Chicago Wedding Photographer | Salvage One
   (all the photos here are beautiful, but I'm more interested in the lighting used at the reception...not to mention the location. I seriously think that place is a photographic dream!)


----------



## tirediron (Feb 14, 2013)

Looks to me like a combination of ambient light shots using a body that handles high ISO well, and an off-camera flash (speedlight in an Ezybox?) held by an assistant.


----------



## Mike_E (Feb 14, 2013)

An assistant would be helpful but for the most part I think you're just going to have to go out and play with your gear until you can get what you want.

I honestly don't know enough about Canon flashes but if you're going to go out and buy some gear I'd think that you'd want ETTL triggers; one for a flash on a bracket -bouncing to keep up your ambient- and one for a flash on a stand (there are rolling stands if you work alone) so that you can keep from over lighting easily.  I'd stay away from shoot through umbrellas and look more to a grid or a brollie -the kind that has the diffuser at the front and not the shoot through so that you can better maintain placement of the light.

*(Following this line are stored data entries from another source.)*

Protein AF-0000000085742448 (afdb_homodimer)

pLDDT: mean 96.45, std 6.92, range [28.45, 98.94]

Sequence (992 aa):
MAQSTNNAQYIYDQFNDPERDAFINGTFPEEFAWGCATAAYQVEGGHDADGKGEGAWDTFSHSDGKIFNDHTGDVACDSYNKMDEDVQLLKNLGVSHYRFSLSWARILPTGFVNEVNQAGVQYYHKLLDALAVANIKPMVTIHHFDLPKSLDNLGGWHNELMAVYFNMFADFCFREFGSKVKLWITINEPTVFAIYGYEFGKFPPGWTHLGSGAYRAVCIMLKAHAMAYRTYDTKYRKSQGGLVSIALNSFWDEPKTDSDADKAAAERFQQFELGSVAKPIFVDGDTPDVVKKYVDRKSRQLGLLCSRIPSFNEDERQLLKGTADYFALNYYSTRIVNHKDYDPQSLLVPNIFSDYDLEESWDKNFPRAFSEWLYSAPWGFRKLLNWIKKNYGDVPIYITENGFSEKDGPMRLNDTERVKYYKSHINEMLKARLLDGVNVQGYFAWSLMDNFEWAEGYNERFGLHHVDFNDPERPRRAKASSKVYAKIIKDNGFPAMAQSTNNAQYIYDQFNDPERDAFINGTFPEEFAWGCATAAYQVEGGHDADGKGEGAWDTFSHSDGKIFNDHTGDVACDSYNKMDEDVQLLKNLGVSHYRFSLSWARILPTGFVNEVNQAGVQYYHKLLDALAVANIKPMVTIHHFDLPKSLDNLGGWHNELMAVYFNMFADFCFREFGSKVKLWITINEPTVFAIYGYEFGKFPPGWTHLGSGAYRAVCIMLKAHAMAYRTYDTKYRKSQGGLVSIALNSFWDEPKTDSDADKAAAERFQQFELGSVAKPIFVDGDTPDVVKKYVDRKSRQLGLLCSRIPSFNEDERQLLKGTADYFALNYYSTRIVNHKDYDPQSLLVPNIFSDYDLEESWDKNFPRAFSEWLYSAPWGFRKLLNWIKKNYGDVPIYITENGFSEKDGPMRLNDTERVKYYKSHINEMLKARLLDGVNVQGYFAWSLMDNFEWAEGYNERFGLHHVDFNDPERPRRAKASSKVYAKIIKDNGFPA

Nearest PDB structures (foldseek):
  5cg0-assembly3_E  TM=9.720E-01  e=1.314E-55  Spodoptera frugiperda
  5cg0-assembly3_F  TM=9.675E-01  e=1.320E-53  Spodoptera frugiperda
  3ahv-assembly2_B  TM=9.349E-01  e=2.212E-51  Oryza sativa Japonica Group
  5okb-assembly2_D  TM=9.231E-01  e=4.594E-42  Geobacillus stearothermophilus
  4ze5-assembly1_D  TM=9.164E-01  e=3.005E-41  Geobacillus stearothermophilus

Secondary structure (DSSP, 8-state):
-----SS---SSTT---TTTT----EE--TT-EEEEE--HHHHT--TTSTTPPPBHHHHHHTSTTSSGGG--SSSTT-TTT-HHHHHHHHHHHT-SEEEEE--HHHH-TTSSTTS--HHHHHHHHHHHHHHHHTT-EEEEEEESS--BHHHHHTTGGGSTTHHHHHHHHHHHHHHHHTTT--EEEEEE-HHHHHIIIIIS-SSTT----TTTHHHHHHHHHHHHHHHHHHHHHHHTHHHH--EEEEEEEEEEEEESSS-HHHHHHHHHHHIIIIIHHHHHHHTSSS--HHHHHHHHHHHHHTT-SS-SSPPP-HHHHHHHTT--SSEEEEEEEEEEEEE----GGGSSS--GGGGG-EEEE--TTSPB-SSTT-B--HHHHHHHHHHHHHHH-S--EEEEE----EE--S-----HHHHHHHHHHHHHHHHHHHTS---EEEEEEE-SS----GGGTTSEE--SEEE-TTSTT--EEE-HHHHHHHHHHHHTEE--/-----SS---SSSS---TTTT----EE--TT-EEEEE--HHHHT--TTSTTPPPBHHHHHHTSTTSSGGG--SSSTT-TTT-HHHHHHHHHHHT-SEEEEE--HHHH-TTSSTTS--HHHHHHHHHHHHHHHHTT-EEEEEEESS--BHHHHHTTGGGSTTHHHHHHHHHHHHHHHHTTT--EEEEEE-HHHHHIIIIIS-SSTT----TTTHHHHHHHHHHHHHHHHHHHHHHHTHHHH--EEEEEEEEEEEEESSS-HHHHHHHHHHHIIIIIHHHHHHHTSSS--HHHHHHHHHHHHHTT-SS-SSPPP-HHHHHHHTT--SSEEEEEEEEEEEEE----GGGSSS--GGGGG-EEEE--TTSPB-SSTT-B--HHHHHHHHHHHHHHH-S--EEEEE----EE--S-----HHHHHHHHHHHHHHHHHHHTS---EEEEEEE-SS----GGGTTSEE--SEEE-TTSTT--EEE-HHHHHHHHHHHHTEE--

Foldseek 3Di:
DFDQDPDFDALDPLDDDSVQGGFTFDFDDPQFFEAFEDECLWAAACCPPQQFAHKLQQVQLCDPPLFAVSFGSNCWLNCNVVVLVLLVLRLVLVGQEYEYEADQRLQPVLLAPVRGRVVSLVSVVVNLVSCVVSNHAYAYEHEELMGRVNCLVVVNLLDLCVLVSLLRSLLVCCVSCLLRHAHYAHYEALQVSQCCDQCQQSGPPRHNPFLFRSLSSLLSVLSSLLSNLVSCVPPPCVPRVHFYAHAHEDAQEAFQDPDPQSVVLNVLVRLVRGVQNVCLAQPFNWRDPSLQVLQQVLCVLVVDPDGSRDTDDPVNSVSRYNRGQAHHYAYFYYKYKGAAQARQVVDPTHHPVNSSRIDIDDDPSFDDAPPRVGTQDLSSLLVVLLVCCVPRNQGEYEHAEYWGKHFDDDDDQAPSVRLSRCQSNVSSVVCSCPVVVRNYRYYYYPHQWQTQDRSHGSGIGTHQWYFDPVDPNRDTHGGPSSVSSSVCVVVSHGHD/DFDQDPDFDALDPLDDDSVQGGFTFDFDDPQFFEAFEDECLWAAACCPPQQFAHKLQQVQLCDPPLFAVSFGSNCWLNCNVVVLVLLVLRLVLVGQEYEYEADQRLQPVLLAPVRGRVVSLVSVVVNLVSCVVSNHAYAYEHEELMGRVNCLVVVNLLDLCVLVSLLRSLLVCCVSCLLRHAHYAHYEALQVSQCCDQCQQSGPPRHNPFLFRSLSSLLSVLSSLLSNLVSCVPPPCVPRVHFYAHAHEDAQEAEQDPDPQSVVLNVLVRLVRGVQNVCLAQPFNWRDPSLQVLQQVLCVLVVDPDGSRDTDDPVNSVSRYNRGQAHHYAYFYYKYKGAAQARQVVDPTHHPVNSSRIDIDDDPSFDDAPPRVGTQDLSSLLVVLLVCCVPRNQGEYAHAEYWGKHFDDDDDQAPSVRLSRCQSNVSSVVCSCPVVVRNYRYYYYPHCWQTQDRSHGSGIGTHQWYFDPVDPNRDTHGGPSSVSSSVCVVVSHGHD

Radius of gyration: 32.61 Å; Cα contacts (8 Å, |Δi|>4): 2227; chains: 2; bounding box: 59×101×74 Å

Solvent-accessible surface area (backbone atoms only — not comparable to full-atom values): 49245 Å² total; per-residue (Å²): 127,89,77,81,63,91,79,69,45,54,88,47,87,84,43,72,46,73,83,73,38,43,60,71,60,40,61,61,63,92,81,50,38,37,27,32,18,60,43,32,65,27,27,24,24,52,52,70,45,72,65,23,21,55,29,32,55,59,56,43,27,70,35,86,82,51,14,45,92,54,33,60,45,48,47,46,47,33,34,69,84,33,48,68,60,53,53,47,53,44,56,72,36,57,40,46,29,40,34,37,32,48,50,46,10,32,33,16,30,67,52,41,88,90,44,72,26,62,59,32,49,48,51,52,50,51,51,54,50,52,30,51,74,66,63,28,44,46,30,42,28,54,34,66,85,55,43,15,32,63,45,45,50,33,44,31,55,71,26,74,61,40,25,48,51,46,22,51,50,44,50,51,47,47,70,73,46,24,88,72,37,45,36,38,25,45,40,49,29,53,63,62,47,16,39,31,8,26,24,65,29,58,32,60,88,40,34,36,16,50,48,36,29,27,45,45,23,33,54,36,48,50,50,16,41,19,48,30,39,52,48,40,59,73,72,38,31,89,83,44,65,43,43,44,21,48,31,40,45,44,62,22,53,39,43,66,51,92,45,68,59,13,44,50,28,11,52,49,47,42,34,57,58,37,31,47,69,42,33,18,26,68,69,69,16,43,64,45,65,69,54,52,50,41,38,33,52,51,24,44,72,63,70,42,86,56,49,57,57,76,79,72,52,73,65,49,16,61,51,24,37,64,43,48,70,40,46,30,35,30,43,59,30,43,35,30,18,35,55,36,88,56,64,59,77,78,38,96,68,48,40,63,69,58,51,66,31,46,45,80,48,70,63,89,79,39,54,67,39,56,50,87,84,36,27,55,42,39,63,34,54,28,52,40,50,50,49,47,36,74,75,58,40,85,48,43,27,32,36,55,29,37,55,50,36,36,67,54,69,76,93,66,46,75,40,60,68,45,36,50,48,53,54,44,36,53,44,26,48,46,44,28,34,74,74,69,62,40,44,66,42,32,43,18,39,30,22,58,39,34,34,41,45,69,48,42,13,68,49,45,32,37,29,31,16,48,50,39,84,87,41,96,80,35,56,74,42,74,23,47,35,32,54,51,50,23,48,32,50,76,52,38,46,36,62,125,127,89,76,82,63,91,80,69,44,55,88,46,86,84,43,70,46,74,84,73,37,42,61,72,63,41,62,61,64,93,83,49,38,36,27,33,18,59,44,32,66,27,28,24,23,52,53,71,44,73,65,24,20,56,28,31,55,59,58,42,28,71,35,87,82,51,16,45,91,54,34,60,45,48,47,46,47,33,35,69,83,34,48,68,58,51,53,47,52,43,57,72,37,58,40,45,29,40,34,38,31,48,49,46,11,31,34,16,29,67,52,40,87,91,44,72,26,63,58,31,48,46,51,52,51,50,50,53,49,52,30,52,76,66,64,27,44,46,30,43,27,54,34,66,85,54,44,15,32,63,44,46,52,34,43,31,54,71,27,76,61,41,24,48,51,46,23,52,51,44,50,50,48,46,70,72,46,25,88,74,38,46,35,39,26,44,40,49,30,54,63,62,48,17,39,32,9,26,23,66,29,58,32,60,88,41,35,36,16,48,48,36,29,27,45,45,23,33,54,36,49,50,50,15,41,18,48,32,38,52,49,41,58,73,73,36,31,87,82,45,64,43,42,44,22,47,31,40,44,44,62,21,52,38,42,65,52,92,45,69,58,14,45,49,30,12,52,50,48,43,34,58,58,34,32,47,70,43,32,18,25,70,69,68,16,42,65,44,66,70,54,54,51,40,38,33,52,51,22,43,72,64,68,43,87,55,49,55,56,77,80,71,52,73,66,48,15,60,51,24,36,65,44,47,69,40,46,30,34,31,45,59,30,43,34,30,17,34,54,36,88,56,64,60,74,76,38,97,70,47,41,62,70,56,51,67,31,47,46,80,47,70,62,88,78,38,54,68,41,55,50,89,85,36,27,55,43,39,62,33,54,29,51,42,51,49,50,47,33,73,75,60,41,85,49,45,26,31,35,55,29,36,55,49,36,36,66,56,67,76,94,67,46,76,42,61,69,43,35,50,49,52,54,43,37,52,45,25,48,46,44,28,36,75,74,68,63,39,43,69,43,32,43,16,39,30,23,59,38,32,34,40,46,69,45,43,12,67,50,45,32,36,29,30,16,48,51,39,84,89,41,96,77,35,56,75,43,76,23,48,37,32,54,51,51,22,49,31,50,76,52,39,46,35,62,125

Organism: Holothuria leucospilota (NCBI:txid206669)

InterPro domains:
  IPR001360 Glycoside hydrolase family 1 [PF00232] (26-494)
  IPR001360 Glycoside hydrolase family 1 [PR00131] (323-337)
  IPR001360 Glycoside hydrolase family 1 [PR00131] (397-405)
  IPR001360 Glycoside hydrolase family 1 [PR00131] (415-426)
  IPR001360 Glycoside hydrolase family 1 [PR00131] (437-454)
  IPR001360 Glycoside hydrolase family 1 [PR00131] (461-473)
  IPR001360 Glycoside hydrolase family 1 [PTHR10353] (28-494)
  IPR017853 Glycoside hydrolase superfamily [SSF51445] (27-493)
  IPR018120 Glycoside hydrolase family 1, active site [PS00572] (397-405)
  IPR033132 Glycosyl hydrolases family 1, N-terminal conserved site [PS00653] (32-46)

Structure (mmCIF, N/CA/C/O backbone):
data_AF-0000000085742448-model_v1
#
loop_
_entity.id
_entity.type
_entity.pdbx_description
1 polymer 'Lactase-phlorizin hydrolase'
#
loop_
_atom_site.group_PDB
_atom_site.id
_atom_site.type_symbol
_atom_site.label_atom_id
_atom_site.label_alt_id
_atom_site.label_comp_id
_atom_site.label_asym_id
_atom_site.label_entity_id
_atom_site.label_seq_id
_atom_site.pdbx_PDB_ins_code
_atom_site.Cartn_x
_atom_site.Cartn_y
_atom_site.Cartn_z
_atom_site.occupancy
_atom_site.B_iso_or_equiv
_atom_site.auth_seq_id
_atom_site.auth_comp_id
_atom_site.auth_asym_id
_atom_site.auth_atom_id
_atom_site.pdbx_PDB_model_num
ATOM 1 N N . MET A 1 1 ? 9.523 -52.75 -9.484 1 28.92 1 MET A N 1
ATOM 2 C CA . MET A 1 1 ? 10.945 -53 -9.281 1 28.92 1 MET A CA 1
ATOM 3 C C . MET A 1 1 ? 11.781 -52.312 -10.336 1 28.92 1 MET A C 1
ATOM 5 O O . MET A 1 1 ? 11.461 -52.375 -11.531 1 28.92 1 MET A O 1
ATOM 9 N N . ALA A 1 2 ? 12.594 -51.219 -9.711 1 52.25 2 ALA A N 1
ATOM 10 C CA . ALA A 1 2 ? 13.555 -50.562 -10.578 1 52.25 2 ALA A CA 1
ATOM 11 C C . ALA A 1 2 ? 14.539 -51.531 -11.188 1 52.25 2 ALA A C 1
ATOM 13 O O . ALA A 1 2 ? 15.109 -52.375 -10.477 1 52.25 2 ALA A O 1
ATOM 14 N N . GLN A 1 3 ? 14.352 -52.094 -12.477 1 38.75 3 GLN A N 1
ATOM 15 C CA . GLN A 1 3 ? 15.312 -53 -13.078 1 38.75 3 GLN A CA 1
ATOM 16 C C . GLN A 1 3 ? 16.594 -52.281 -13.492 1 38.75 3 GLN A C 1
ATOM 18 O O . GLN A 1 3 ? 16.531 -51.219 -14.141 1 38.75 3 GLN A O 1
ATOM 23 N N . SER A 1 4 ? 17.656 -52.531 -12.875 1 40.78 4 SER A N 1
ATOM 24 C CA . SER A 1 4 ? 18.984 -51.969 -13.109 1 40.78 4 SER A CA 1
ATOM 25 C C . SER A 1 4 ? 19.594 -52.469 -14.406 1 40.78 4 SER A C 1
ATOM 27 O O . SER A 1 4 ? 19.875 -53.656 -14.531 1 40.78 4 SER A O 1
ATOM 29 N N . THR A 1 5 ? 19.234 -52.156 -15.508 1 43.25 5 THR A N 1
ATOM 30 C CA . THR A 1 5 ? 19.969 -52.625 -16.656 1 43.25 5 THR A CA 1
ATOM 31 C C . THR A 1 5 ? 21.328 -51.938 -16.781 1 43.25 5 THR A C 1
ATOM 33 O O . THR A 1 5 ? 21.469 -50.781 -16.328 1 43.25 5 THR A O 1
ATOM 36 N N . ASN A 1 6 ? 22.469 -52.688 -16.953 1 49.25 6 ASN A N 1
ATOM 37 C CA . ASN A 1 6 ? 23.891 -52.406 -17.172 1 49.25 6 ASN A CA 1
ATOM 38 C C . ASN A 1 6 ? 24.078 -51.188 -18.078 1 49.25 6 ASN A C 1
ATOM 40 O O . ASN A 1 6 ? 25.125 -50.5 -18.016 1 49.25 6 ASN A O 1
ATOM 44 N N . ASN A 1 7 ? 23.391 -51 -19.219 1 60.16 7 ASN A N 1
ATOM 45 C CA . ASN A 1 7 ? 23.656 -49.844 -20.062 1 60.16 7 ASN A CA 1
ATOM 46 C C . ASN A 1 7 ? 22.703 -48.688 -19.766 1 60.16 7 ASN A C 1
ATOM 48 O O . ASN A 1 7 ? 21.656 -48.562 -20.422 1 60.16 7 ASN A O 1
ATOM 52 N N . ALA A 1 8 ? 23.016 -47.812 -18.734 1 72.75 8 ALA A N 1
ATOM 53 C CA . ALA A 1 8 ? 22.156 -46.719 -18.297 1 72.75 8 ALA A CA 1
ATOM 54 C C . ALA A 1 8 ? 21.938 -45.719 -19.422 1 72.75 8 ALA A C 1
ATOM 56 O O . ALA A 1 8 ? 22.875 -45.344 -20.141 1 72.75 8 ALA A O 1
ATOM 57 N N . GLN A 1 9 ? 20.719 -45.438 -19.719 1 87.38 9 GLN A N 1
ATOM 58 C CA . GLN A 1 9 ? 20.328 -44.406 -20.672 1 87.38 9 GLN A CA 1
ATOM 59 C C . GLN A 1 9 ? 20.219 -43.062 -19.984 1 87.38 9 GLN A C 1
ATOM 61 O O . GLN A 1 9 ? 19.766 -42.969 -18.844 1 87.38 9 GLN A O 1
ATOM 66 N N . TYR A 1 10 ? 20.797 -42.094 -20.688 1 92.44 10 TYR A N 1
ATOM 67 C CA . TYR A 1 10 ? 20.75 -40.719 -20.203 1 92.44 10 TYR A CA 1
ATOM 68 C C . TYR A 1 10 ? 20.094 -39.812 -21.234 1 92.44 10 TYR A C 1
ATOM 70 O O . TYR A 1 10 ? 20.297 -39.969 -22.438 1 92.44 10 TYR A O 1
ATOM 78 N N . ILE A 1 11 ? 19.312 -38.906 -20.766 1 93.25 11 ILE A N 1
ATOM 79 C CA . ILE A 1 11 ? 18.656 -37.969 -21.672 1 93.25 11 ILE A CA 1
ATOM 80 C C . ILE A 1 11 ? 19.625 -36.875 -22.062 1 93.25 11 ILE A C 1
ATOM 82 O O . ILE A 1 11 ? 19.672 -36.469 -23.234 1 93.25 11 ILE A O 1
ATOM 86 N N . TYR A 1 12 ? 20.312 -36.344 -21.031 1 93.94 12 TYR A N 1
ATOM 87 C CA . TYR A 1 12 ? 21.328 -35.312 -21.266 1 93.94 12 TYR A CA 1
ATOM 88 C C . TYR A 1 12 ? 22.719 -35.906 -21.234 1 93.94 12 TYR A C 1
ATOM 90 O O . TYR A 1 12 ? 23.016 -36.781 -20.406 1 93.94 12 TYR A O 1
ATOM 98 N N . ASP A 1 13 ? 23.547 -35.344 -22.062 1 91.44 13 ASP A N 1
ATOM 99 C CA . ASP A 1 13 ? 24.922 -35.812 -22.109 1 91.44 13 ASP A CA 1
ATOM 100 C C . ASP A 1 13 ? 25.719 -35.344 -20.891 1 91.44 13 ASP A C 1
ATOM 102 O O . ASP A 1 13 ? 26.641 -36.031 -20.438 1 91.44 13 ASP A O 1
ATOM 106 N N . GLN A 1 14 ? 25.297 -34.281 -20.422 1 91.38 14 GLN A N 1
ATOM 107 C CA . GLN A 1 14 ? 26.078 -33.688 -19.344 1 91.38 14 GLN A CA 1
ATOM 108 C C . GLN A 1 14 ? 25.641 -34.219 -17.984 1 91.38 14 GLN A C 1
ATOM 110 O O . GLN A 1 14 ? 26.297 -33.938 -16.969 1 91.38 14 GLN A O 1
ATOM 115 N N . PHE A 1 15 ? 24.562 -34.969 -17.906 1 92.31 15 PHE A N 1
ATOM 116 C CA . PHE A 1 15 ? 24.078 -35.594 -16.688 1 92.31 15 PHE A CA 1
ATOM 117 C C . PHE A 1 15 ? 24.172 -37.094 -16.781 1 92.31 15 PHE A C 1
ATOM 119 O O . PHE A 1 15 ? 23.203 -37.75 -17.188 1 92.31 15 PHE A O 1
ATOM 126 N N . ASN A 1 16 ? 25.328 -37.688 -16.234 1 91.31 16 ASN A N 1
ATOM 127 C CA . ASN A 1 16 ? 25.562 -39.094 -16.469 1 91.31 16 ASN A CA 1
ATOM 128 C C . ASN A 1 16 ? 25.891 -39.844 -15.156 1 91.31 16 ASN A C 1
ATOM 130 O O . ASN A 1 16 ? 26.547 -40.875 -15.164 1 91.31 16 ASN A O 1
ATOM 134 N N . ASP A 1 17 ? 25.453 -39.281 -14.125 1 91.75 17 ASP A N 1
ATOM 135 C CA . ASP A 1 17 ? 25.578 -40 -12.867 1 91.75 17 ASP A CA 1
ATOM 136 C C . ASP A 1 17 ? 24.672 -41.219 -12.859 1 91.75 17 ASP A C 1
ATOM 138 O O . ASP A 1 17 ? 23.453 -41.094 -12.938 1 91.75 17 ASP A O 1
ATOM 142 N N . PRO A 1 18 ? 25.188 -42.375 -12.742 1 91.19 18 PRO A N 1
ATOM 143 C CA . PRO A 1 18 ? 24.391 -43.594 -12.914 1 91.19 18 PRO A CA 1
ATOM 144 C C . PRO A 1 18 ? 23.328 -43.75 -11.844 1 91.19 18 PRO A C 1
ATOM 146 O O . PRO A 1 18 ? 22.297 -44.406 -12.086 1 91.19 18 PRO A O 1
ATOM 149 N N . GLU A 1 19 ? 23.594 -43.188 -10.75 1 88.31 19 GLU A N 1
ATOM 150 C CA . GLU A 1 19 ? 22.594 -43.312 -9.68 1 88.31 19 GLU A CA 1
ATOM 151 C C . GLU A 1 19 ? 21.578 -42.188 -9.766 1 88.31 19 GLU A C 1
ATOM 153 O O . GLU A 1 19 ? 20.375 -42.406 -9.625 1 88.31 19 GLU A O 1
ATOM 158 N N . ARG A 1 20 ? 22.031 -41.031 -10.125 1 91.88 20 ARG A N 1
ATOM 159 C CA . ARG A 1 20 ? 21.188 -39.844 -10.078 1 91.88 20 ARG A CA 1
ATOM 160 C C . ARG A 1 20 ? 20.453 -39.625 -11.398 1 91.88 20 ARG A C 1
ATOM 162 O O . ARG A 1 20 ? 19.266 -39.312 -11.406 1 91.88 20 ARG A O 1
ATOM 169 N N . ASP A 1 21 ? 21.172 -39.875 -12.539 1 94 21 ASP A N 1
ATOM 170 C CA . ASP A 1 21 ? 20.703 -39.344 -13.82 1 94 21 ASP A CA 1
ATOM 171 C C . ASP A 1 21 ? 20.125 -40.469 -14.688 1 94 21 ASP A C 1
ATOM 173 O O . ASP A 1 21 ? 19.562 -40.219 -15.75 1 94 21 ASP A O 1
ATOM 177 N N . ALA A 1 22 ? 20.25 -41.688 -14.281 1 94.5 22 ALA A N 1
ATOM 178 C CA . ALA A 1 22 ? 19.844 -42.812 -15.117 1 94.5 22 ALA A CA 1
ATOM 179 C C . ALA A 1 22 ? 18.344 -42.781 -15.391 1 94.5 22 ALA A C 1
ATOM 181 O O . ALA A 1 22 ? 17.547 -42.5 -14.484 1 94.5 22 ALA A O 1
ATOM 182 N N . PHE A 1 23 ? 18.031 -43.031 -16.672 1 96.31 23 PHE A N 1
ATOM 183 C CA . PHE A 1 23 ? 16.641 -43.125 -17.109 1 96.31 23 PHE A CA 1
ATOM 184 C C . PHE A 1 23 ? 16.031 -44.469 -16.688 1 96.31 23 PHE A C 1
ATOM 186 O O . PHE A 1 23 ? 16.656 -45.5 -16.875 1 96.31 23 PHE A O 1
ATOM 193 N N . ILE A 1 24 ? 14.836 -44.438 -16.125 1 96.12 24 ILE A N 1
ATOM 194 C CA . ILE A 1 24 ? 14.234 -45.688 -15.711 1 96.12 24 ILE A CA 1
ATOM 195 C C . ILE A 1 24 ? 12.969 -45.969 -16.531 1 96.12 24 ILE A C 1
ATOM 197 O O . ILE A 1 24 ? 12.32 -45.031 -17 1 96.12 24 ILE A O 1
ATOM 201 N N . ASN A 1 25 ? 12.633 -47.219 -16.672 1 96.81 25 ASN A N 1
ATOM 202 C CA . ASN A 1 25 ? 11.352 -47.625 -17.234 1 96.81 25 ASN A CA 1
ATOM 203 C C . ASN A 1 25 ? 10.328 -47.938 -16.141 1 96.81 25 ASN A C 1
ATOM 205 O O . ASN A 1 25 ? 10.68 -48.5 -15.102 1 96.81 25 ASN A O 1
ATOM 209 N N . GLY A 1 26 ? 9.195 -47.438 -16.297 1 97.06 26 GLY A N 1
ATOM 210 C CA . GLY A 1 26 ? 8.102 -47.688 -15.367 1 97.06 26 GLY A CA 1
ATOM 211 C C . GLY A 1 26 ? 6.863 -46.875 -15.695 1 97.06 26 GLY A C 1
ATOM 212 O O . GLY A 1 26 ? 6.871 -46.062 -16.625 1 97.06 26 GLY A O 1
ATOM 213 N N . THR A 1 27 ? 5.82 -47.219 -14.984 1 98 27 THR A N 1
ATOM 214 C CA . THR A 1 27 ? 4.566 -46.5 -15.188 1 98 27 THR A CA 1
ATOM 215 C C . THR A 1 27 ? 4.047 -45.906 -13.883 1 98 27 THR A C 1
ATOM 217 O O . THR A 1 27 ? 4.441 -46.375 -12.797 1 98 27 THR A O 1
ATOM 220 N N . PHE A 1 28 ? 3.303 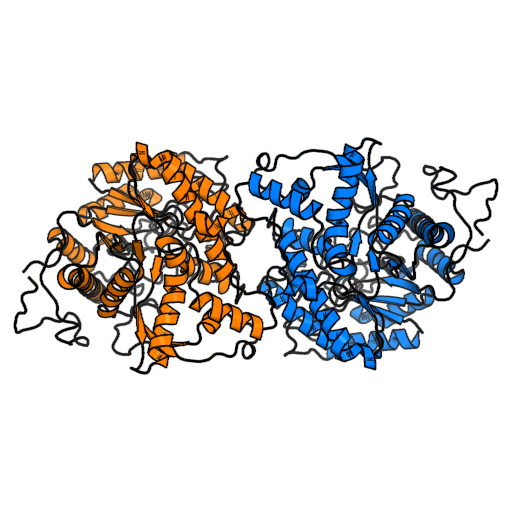-44.938 -14.016 1 98.06 28 PHE A N 1
ATOM 221 C CA . PHE A 1 28 ? 2.623 -44.344 -12.867 1 98.06 28 PHE A CA 1
ATOM 222 C C . PHE A 1 28 ? 1.412 -45.188 -12.469 1 98.06 28 PHE A C 1
ATOM 224 O O . PHE A 1 28 ? 1.023 -46.125 -13.188 1 98.06 28 PHE A O 1
ATOM 231 N N . PRO A 1 29 ? 0.836 -44.906 -11.352 1 95.06 29 PRO A N 1
ATOM 232 C CA . PRO A 1 29 ? -0.371 -45.625 -10.953 1 95.06 29 PRO A CA 1
ATOM 233 C C . PRO A 1 29 ? -1.536 -45.406 -11.914 1 95.06 29 PRO A C 1
ATOM 235 O O . PRO A 1 29 ? -1.583 -44.406 -12.609 1 95.06 29 PRO A O 1
ATOM 238 N N . GLU A 1 30 ? -2.49 -46.344 -12.07 1 89.12 30 GLU A N 1
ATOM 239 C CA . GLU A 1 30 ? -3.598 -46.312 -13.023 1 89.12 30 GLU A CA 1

While you're playing I'd also use your flash meter to make things go faster.


----------



## Pukka312 (Feb 15, 2013)

Mike_E said:


> An assistant would be helpful but for the most part I think you're just going to have to go out and play with your gear until you can get what you want.
> 
> I honestly don't know enough about Canon flashes but if you're going to go out and buy some gear I'd think that you'd want ETTL triggers; one for a flash on a bracket -bouncing to keep up your ambient- and one for a flash on a stand (there are rolling stands if you work alone) so that you can keep from over lighting easily.  I'd stay away from shoot through umbrellas and look more to a grid or a brollie -the kind that has the diffuser at the front and not the shoot through so that you can better maintain placement of the light.
> 
> While you're playing I'd also use your flash meter to make things go faster.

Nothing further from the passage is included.